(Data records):
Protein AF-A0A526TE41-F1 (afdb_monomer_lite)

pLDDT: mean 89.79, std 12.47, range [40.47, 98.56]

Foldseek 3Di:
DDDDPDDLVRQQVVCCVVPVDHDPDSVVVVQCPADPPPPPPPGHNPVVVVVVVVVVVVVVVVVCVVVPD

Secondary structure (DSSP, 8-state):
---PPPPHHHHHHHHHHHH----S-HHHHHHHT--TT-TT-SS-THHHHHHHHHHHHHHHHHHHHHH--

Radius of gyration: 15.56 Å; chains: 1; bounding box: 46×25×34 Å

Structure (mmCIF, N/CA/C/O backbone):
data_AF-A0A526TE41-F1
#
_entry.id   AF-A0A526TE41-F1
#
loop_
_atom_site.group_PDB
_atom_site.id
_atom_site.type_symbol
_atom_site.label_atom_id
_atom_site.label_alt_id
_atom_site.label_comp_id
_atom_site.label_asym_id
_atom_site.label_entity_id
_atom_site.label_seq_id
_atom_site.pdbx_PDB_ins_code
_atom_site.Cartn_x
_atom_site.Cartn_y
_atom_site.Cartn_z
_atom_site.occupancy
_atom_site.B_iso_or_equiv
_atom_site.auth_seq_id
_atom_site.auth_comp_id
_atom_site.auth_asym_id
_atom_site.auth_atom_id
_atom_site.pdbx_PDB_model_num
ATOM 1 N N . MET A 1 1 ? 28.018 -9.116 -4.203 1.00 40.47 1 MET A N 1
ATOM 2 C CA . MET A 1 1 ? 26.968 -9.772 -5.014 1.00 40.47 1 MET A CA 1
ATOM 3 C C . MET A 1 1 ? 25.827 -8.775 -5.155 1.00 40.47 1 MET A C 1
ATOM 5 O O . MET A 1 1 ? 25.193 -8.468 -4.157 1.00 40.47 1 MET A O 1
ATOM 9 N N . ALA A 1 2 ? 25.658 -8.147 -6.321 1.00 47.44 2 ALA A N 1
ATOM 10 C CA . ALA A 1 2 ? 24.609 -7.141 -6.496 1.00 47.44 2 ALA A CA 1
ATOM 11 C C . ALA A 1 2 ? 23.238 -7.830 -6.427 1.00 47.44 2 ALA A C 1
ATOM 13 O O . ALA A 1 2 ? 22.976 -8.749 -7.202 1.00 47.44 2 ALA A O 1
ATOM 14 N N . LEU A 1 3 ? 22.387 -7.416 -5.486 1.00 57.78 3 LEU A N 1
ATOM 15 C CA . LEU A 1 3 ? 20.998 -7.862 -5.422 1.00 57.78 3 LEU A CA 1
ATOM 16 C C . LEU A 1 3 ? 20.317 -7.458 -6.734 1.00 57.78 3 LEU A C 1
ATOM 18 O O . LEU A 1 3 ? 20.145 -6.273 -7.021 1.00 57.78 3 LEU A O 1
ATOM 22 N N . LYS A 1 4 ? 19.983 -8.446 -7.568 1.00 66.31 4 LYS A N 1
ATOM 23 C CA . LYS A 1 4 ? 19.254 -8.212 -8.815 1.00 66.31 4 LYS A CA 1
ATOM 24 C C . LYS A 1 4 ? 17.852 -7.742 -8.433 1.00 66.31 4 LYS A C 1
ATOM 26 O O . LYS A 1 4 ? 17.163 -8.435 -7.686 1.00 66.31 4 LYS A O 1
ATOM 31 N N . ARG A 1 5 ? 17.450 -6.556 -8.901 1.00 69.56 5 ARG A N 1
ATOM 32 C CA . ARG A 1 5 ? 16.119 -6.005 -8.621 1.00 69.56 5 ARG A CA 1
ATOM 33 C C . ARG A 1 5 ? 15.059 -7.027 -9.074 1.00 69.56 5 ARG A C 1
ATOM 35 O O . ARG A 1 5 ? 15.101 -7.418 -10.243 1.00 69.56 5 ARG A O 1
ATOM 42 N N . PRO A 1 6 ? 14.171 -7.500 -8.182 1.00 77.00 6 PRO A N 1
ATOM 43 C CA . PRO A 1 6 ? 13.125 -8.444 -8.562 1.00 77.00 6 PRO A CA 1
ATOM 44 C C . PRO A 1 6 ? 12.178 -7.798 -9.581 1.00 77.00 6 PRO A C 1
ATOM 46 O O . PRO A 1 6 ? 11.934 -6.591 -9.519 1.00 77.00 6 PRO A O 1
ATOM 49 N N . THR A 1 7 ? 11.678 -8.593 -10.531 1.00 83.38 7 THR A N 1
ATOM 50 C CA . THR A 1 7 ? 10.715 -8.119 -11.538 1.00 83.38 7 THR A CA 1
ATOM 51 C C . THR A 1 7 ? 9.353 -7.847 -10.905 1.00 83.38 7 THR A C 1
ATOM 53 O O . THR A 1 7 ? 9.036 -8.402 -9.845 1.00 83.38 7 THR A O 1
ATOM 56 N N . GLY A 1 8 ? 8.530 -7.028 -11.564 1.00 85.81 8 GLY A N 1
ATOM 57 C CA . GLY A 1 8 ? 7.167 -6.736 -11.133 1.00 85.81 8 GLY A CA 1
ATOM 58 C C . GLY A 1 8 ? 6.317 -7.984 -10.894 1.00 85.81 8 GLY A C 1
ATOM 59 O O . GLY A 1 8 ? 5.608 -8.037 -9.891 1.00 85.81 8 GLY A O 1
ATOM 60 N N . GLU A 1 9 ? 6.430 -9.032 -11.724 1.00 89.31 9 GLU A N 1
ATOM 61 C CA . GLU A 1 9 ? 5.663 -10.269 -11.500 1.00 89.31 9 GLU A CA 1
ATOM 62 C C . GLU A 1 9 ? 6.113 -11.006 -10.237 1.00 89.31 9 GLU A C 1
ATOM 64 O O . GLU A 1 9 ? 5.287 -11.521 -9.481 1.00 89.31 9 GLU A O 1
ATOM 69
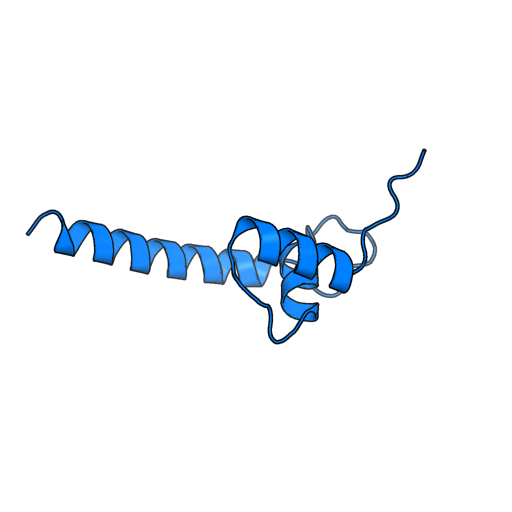 N N . THR A 1 10 ? 7.424 -11.019 -9.974 1.00 92.25 10 THR A N 1
ATOM 70 C CA . THR A 1 10 ? 7.981 -11.651 -8.771 1.00 92.25 10 THR A CA 1
ATOM 71 C C . THR A 1 10 ? 7.501 -10.916 -7.522 1.00 92.25 10 THR A C 1
ATOM 73 O O . THR A 1 10 ? 7.043 -11.539 -6.564 1.00 92.25 10 THR A O 1
ATOM 76 N N . LEU A 1 11 ? 7.548 -9.580 -7.545 1.00 90.81 11 LEU A N 1
ATOM 77 C CA . LEU A 1 11 ? 7.034 -8.738 -6.466 1.00 90.81 11 LEU A CA 1
ATOM 78 C C . LEU A 1 11 ? 5.531 -8.947 -6.257 1.00 90.81 11 LEU A C 1
ATOM 80 O O . LEU A 1 11 ? 5.097 -9.106 -5.118 1.00 90.81 11 LEU A O 1
ATOM 84 N N . ALA A 1 12 ? 4.744 -9.011 -7.331 1.00 93.94 12 ALA A N 1
ATOM 85 C CA . ALA A 1 12 ? 3.306 -9.247 -7.246 1.00 93.94 12 ALA A CA 1
ATOM 86 C C . ALA A 1 12 ? 2.988 -10.605 -6.608 1.00 93.94 12 ALA A C 1
ATOM 88 O O . ALA A 1 12 ? 2.103 -10.687 -5.755 1.00 93.94 12 ALA A O 1
ATOM 89 N N . GLY A 1 13 ? 3.742 -11.653 -6.955 1.00 94.69 13 GLY A N 1
ATOM 90 C CA . GLY A 1 13 ? 3.623 -12.968 -6.326 1.00 94.69 13 GLY A CA 1
ATOM 91 C C . GLY A 1 13 ? 3.911 -12.930 -4.823 1.00 94.69 13 GLY A C 1
ATOM 92 O O . GLY A 1 13 ? 3.135 -13.466 -4.032 1.00 94.69 13 GLY A O 1
ATOM 93 N N . LEU A 1 14 ? 4.984 -12.244 -4.418 1.00 94.38 14 LEU A N 1
ATOM 94 C CA . LEU A 1 14 ? 5.358 -12.094 -3.009 1.00 94.38 14 LEU A CA 1
ATOM 95 C C . LEU A 1 14 ? 4.314 -11.309 -2.21
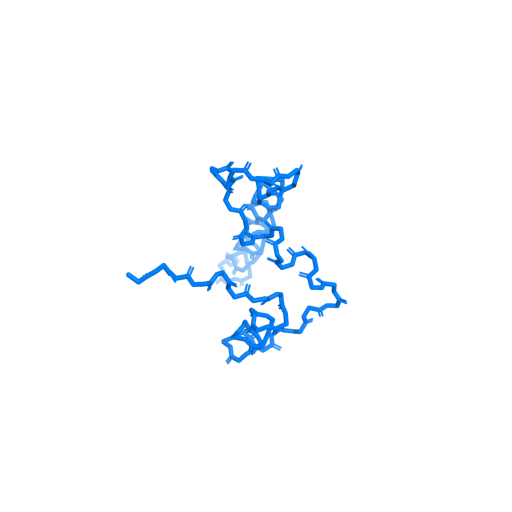0 1.00 94.38 14 LEU A C 1
ATOM 97 O O . LEU A 1 14 ? 3.951 -11.723 -1.109 1.00 94.38 14 LEU A O 1
ATOM 101 N N . VAL A 1 15 ? 3.799 -10.205 -2.759 1.00 94.94 15 VAL A N 1
ATOM 102 C CA . VAL A 1 15 ? 2.768 -9.410 -2.081 1.00 94.94 15 VAL A CA 1
ATOM 103 C C . VAL A 1 15 ? 1.471 -10.199 -1.969 1.00 94.94 15 VAL A C 1
ATOM 105 O O . VAL A 1 15 ? 0.926 -10.289 -0.872 1.00 94.94 15 VAL A O 1
ATOM 108 N N . LYS A 1 16 ? 1.032 -10.865 -3.043 1.00 96.31 16 LYS A N 1
ATOM 109 C CA . LYS A 1 16 ? -0.145 -11.743 -3.010 1.00 96.31 16 LYS A CA 1
ATOM 110 C C . LYS A 1 16 ? -0.023 -12.807 -1.922 1.00 96.31 16 LYS A C 1
ATOM 112 O O . LYS A 1 16 ? -0.976 -13.028 -1.184 1.00 96.31 16 LYS A O 1
ATOM 117 N N . ALA A 1 17 ? 1.140 -13.442 -1.792 1.00 96.94 17 ALA A N 1
ATOM 118 C CA . ALA A 1 17 ? 1.366 -14.464 -0.774 1.00 96.94 17 ALA A CA 1
ATOM 119 C C . ALA A 1 17 ? 1.295 -13.919 0.665 1.00 96.94 17 ALA A C 1
ATOM 121 O O . ALA A 1 17 ? 0.980 -14.673 1.582 1.00 96.94 17 ALA A O 1
ATOM 122 N N . LYS A 1 18 ? 1.591 -12.631 0.882 1.00 96.50 18 LYS A N 1
ATOM 123 C CA . LYS A 1 18 ? 1.590 -12.002 2.213 1.00 96.50 18 LYS A CA 1
ATOM 124 C C . LYS A 1 18 ? 0.275 -11.322 2.577 1.00 96.50 18 LYS A C 1
ATOM 126 O O . LYS A 1 18 ? -0.087 -11.333 3.746 1.00 96.50 18 LYS A O 1
ATOM 131 N N . THR A 1 19 ? -0.414 -10.723 1.612 1.00 95.88 19 THR A N 1
ATOM 132 C CA . THR A 1 19 ? -1.599 -9.885 1.863 1.00 95.88 19 THR A CA 1
ATOM 133 C C . THR A 1 19 ? -2.883 -10.461 1.273 1.00 95.88 19 THR A C 1
ATOM 135 O O . THR A 1 19 ? -3.959 -9.936 1.533 1.00 95.88 19 THR A O 1
ATOM 138 N N . GLY A 1 20 ? -2.793 -11.496 0.432 1.00 96.88 20 GLY A N 1
ATOM 139 C CA . GLY A 1 20 ? -3.914 -12.003 -0.365 1.00 96.88 20 GLY A CA 1
ATOM 140 C C . GLY A 1 20 ? -4.319 -11.088 -1.528 1.00 96.88 20 GLY A C 1
ATOM 141 O O . GLY A 1 20 ? -5.159 -11.471 -2.342 1.00 96.88 20 GLY A O 1
ATOM 142 N N . HIS A 1 21 ? -3.722 -9.898 -1.653 1.00 96.06 21 HIS A N 1
ATOM 143 C CA . HIS A 1 21 ? -4.096 -8.919 -2.668 1.00 96.06 21 HIS A CA 1
ATOM 144 C C . HIS A 1 21 ? -3.462 -9.231 -4.029 1.00 96.06 21 HIS A C 1
ATOM 146 O O . HIS A 1 21 ? -2.255 -9.456 -4.135 1.00 96.06 21 HIS A O 1
ATOM 152 N N . VAL A 1 22 ? -4.272 -9.195 -5.090 1.00 95.88 22 VAL A N 1
ATOM 153 C CA . VAL A 1 22 ? -3.814 -9.345 -6.478 1.00 95.88 22 VAL A CA 1
ATOM 154 C C . VAL A 1 22 ? -3.878 -7.991 -7.173 1.00 95.88 22 VAL A C 1
ATOM 156 O O . VAL A 1 22 ? -4.960 -7.438 -7.369 1.00 95.88 22 VAL A O 1
ATOM 159 N N . PHE A 1 23 ? -2.719 -7.479 -7.581 1.00 95.25 23 PHE A N 1
ATOM 160 C CA . PHE A 1 23 ? -2.643 -6.244 -8.353 1
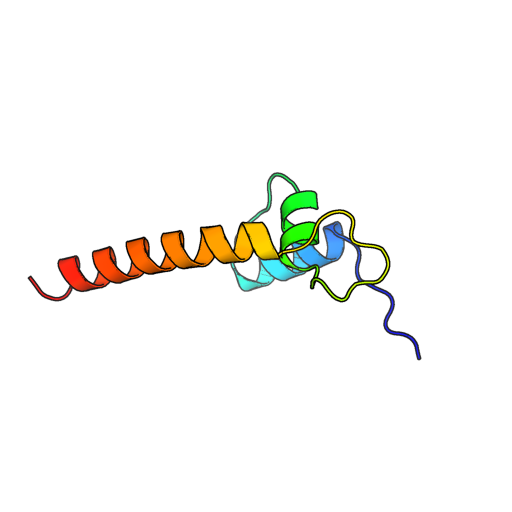.00 95.25 23 PHE A CA 1
ATOM 161 C C . PHE A 1 23 ? -3.213 -6.451 -9.756 1.00 95.25 23 PHE A C 1
ATOM 163 O O . PHE A 1 23 ? -2.771 -7.336 -10.486 1.00 95.25 23 PHE A O 1
ATOM 170 N N . LYS A 1 24 ? -4.168 -5.598 -10.145 1.00 95.25 24 LYS A N 1
ATOM 171 C CA . LYS A 1 24 ? -4.682 -5.534 -11.525 1.00 95.25 24 LYS A CA 1
ATOM 172 C C . LYS A 1 24 ? -3.669 -4.911 -12.487 1.00 95.25 24 LYS A C 1
ATOM 174 O O . LYS A 1 24 ? -3.629 -5.280 -13.653 1.00 95.25 24 LYS A O 1
ATOM 179 N N . ASP A 1 25 ? -2.861 -3.977 -11.988 1.00 94.88 25 ASP A N 1
ATOM 180 C CA . ASP A 1 25 ? -1.778 -3.335 -12.730 1.00 94.88 25 ASP A CA 1
ATOM 181 C C . ASP A 1 25 ? -0.478 -3.453 -11.929 1.00 94.88 25 ASP A C 1
ATOM 183 O O . ASP A 1 25 ? -0.323 -2.838 -10.872 1.00 94.88 25 ASP A O 1
ATOM 187 N N . ILE A 1 26 ? 0.455 -4.264 -12.431 1.00 93.81 26 ILE A N 1
ATOM 188 C CA . ILE A 1 26 ? 1.751 -4.523 -11.789 1.00 93.81 26 ILE A CA 1
ATOM 189 C C . ILE A 1 26 ? 2.599 -3.246 -11.723 1.00 93.81 26 ILE A C 1
ATOM 191 O O . ILE A 1 26 ? 3.363 -3.069 -10.776 1.00 93.81 26 ILE A O 1
ATOM 195 N N . ARG A 1 27 ? 2.413 -2.303 -12.654 1.00 91.56 27 ARG A N 1
ATOM 196 C CA . ARG A 1 27 ? 3.174 -1.045 -12.675 1.00 91.56 27 ARG A CA 1
ATOM 197 C C . ARG A 1 27 ? 2.888 -0.201 -11.438 1.00 91.56 27 ARG A C 1
ATOM 199 O O . ARG A 1 27 ? 3.791 0.450 -10.929 1.00 91.56 27 ARG A O 1
ATOM 206 N N . LEU A 1 28 ? 1.662 -0.254 -10.908 1.00 93.38 28 LEU A N 1
ATOM 207 C CA . LEU A 1 28 ? 1.322 0.433 -9.658 1.00 93.38 28 LEU A CA 1
ATOM 208 C C . LEU A 1 28 ? 2.101 -0.138 -8.471 1.00 93.38 28 LEU A C 1
ATOM 210 O O . LEU A 1 28 ? 2.573 0.628 -7.633 1.00 93.38 28 LEU A O 1
ATOM 214 N N . LEU A 1 29 ? 2.279 -1.461 -8.417 1.00 93.94 29 LEU A N 1
ATOM 215 C CA . LEU A 1 29 ? 3.113 -2.101 -7.401 1.00 93.94 29 LEU A CA 1
ATOM 216 C C . LEU A 1 29 ? 4.585 -1.701 -7.556 1.00 93.94 29 LEU A C 1
ATOM 218 O O . LEU A 1 29 ? 5.247 -1.376 -6.571 1.00 93.94 29 LEU A O 1
ATOM 222 N N . GLU A 1 30 ? 5.097 -1.693 -8.786 1.00 91.56 30 GLU A N 1
ATOM 223 C CA . GLU A 1 30 ? 6.472 -1.277 -9.064 1.00 91.56 30 GLU A CA 1
ATOM 224 C C . GLU A 1 30 ? 6.714 0.179 -8.654 1.00 91.56 30 GLU A C 1
ATOM 226 O O . GLU A 1 30 ? 7.716 0.466 -7.997 1.00 91.56 30 GLU A O 1
ATOM 231 N N . THR A 1 31 ? 5.791 1.093 -8.968 1.00 92.56 31 THR A N 1
ATOM 232 C CA . THR A 1 31 ? 5.857 2.492 -8.529 1.00 92.56 31 THR A CA 1
ATOM 233 C C . THR A 1 31 ? 5.782 2.601 -7.006 1.00 92.56 31 THR A C 1
ATOM 235 O O . THR A 1 31 ? 6.610 3.294 -6.419 1.00 92.56 31 THR A O 1
ATOM 238 N N . ALA A 1 32 ? 4.856 1.891 -6.352 1.00 93.75 32 ALA A N 1
ATOM 239 C CA . ALA A 1 32 ? 4.696 1.908 -4.895 1.00 93.75 32 ALA A CA 1
ATOM 240 C C . ALA A 1 32 ? 5.955 1.434 -4.147 1.00 93.75 32 ALA A C 1
ATOM 242 O O . ALA A 1 32 ? 6.270 1.951 -3.077 1.00 93.75 32 ALA A O 1
ATOM 243 N N . LEU A 1 33 ? 6.703 0.491 -4.727 1.00 91.94 33 LEU A N 1
ATOM 244 C CA . LEU A 1 33 ? 7.953 -0.037 -4.170 1.00 91.94 33 LEU A CA 1
ATOM 245 C C . LEU A 1 33 ? 9.214 0.653 -4.718 1.00 91.94 33 LEU A C 1
ATOM 247 O O . LEU A 1 33 ? 10.330 0.177 -4.499 1.00 91.94 33 LEU A O 1
ATOM 251 N N . THR A 1 34 ? 9.070 1.773 -5.430 1.00 90.81 34 THR A N 1
ATOM 252 C CA . THR A 1 34 ? 10.202 2.558 -5.933 1.00 90.81 34 THR A CA 1
ATOM 253 C C . THR A 1 34 ? 10.414 3.798 -5.079 1.00 90.81 34 THR A C 1
ATOM 255 O O . THR A 1 34 ? 9.673 4.774 -5.184 1.00 90.81 34 THR A O 1
ATOM 258 N N . HIS A 1 35 ? 11.474 3.776 -4.272 1.00 91.69 35 HIS A N 1
ATOM 259 C CA . HIS A 1 35 ? 11.919 4.946 -3.518 1.00 91.69 35 HIS A CA 1
ATOM 260 C C . HIS A 1 35 ? 12.462 6.049 -4.447 1.00 91.69 35 HIS A C 1
ATOM 262 O O . HIS A 1 35 ? 13.014 5.765 -5.514 1.00 91.69 35 HIS A O 1
ATOM 268 N N . SER A 1 36 ? 12.358 7.308 -4.017 1.00 89.31 36 SER A N 1
ATOM 269 C CA . SER A 1 36 ? 12.780 8.496 -4.776 1.00 89.31 36 SER A CA 1
ATOM 270 C C . SER A 1 36 ? 14.274 8.527 -5.124 1.00 89.31 36 SER A C 1
ATOM 272 O O . SER A 1 36 ? 14.651 9.093 -6.145 1.00 89.31 36 SER A O 1
ATOM 274 N N . SER A 1 37 ? 15.129 7.874 -4.332 1.00 89.06 37 SER A N 1
ATOM 275 C CA . SER A 1 37 ? 16.576 7.773 -4.597 1.00 89.06 37 SER A CA 1
ATOM 276 C C . SER A 1 37 ? 16.951 6.795 -5.719 1.00 89.06 37 SER A C 1
ATOM 278 O O . SER A 1 37 ? 18.127 6.668 -6.065 1.00 89.06 37 SER A O 1
ATOM 280 N N . ALA A 1 38 ? 15.987 6.073 -6.297 1.00 87.81 38 ALA A N 1
ATOM 281 C CA . ALA A 1 38 ? 16.260 5.160 -7.395 1.00 87.81 38 ALA A CA 1
ATOM 282 C C . ALA A 1 38 ? 16.664 5.943 -8.661 1.00 87.81 38 ALA A C 1
ATOM 284 O O . ALA A 1 38 ? 15.845 6.610 -9.285 1.00 87.81 38 ALA A O 1
ATOM 285 N N . VAL A 1 39 ? 17.926 5.778 -9.078 1.00 66.31 39 VAL A N 1
ATOM 286 C CA . VAL A 1 39 ? 18.665 6.538 -10.119 1.00 66.31 39 VAL A CA 1
ATOM 287 C C . VAL A 1 39 ? 17.972 6.643 -11.500 1.00 66.31 39 VAL A C 1
ATOM 289 O O . VAL A 1 39 ? 18.402 7.417 -12.347 1.00 66.31 39 VAL A O 1
ATOM 292 N N . LYS A 1 40 ? 16.890 5.895 -11.761 1.00 65.00 40 LYS A N 1
ATOM 293 C CA . LYS A 1 40 ? 16.146 5.888 -13.041 1.00 65.00 40 LYS A CA 1
ATOM 294 C C . LYS A 1 40 ? 14.619 5.989 -12.893 1.00 65.00 40 LYS A C 1
ATOM 296 O O . LYS A 1 40 ? 13.886 5.638 -13.815 1.00 65.00 40 LYS A O 1
ATOM 301 N N . ALA A 1 41 ? 14.115 6.409 -11.737 1.00 65.25 41 ALA A N 1
ATOM 302 C CA . ALA A 1 41 ? 12.682 6.425 -11.472 1.00 65.25 41 ALA A CA 1
ATOM 303 C C . ALA A 1 41 ? 12.021 7.713 -11.993 1.00 65.25 41 ALA A C 1
ATOM 305 O O . ALA A 1 41 ? 11.933 8.704 -11.276 1.00 65.25 41 ALA A O 1
ATOM 306 N N . ALA A 1 42 ? 11.515 7.689 -13.233 1.00 71.69 42 ALA A N 1
ATOM 307 C CA . ALA A 1 42 ? 10.641 8.756 -13.747 1.00 71.69 42 ALA A CA 1
ATOM 308 C C . ALA A 1 42 ? 9.332 8.874 -12.937 1.00 71.69 42 ALA A C 1
ATOM 310 O O . ALA A 1 42 ? 8.716 9.934 -12.879 1.00 71.69 42 ALA A O 1
ATOM 311 N N . THR A 1 43 ? 8.919 7.777 -12.296 1.00 82.62 43 THR A N 1
ATOM 312 C CA . THR A 1 43 ? 7.819 7.715 -11.333 1.00 82.62 43 THR A CA 1
ATOM 313 C C . THR A 1 43 ? 8.295 6.990 -10.076 1.00 82.62 43 THR A C 1
ATOM 315 O O . THR A 1 43 ? 9.013 5.994 -10.162 1.00 82.62 43 THR A O 1
ATOM 318 N N . ASN A 1 44 ? 7.923 7.505 -8.906 1.00 91.75 44 ASN A N 1
ATOM 319 C CA . ASN A 1 44 ? 8.294 6.960 -7.601 1.00 91.75 44 ASN A CA 1
ATOM 320 C C . ASN A 1 44 ? 7.067 6.916 -6.676 1.00 91.75 44 ASN A C 1
ATOM 322 O O . ASN A 1 44 ? 5.967 7.335 -7.050 1.00 91.75 44 ASN A O 1
ATOM 326 N N . ASN A 1 45 ? 7.258
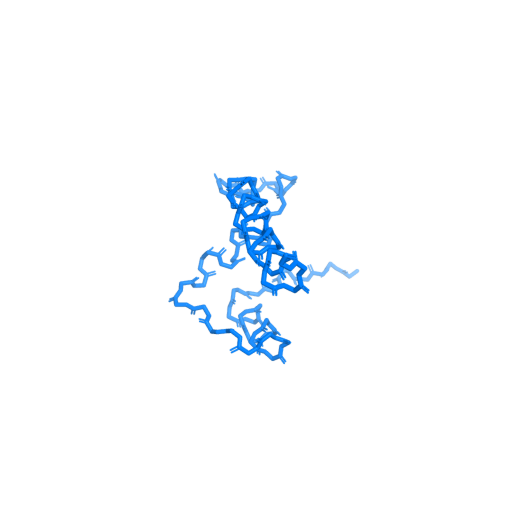 6.406 -5.467 1.00 95.06 45 ASN A N 1
ATOM 327 C CA . ASN A 1 45 ? 6.184 6.170 -4.516 1.00 95.06 45 ASN A CA 1
ATOM 328 C C . ASN A 1 45 ? 5.593 7.431 -3.859 1.00 95.06 45 ASN A C 1
ATOM 330 O O . ASN A 1 45 ? 4.511 7.318 -3.298 1.00 95.06 45 ASN A O 1
ATOM 334 N N . GLN A 1 46 ? 6.203 8.618 -3.957 1.00 95.44 46 GLN A N 1
ATOM 335 C CA . GLN A 1 46 ? 5.818 9.795 -3.153 1.00 95.44 46 GLN A CA 1
ATOM 336 C C . GLN A 1 46 ? 4.344 10.194 -3.316 1.00 95.44 46 GLN A C 1
ATOM 338 O O . GLN A 1 46 ? 3.658 10.520 -2.350 1.00 95.44 46 GLN A O 1
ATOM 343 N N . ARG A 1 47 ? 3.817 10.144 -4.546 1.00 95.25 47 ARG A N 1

(What you need to do):
Stop at the line containing "ATOM 22 N N". Please print exactly every line before it from the start of the records, plus that line itself, and nothing else.

(Finished exercise):
Protein AF-A0A526TE41-F1 (afdb_monomer_lite)

pLDDT: mean 89.79, std 12.47, range [40.47, 98.56]

Foldseek 3Di:
DDDDPDDLVRQQVVCCVVPVDHDPDSVVVVQCPADPPPPPPPGHNPVVVVVVVVVVVVVVVVVCVVVPD

Secondary structure (DSSP, 8-state):
---PPPPHHHHHHHHHHHH----S-HHHHHHHT--TT-TT-SS-THHHHHHHHHHHHHHHHHHHHHH--

Radius of gyration: 15.56 Å; chains: 1; bounding box: 46×25×34 Å

Structure (mmCIF, N/CA/C/O backbone):
data_AF-A0A526TE41-F1
#
_entry.id   AF-A0A526TE41-F1
#
loop_
_atom_site.group_PDB
_atom_site.id
_atom_site.type_symbol
_atom_site.label_atom_id
_atom_site.label_alt_id
_atom_site.label_comp_id
_atom_site.label_asym_id
_atom_site.label_entity_id
_atom_site.label_seq_id
_atom_site.pdbx_PDB_ins_code
_atom_site.Cartn_x
_atom_site.Cartn_y
_atom_site.Cartn_z
_atom_site.occupancy
_atom_site.B_iso_or_equiv
_atom_site.auth_seq_id
_atom_site.auth_comp_id
_atom_site.auth_asym_id
_atom_site.auth_atom_id
_atom_site.pdbx_PDB_model_num
ATOM 1 N N . MET A 1 1 ? 28.018 -9.116 -4.203 1.00 40.47 1 MET A N 1
ATOM 2 C CA . MET A 1 1 ? 26.968 -9.772 -5.014 1.00 40.47 1 MET A CA 1
ATOM 3 C C . MET A 1 1 ? 25.827 -8.775 -5.155 1.00 40.47 1 MET A C 1
ATOM 5 O O . MET A 1 1 ? 25.193 -8.468 -4.157 1.00 40.47 1 MET A O 1
ATOM 9 N N . ALA A 1 2 ? 25.658 -8.147 -6.321 1.00 47.44 2 ALA A N 1
ATOM 10 C CA . ALA A 1 2 ? 24.609 -7.141 -6.496 1.00 47.44 2 ALA A CA 1
ATOM 11 C C . ALA A 1 2 ? 23.238 -7.830 -6.427 1.00 47.44 2 ALA A C 1
ATOM 13 O O . ALA A 1 2 ? 22.976 -8.749 -7.202 1.00 47.44 2 ALA A O 1
ATOM 14 N N . LEU A 1 3 ? 22.387 -7.416 -5.486 1.00 57.78 3 LEU A N 1
ATOM 15 C CA . LEU A 1 3 ? 20.998 -7.862 -5.422 1.00 57.78 3 LEU A CA 1
ATOM 16 C C . LEU A 1 3 ? 20.317 -7.458 -6.734 1.00 57.78 3 LEU A C 1
ATOM 18 O O . LEU A 1 3 ? 20.145 -6.273 -7.021 1.00 57.78 3 LEU A O 1
ATOM 22 N N . LYS A 1 4 ? 19.983 -8.446 -7.568 1.00 66.31 4 LYS A N 1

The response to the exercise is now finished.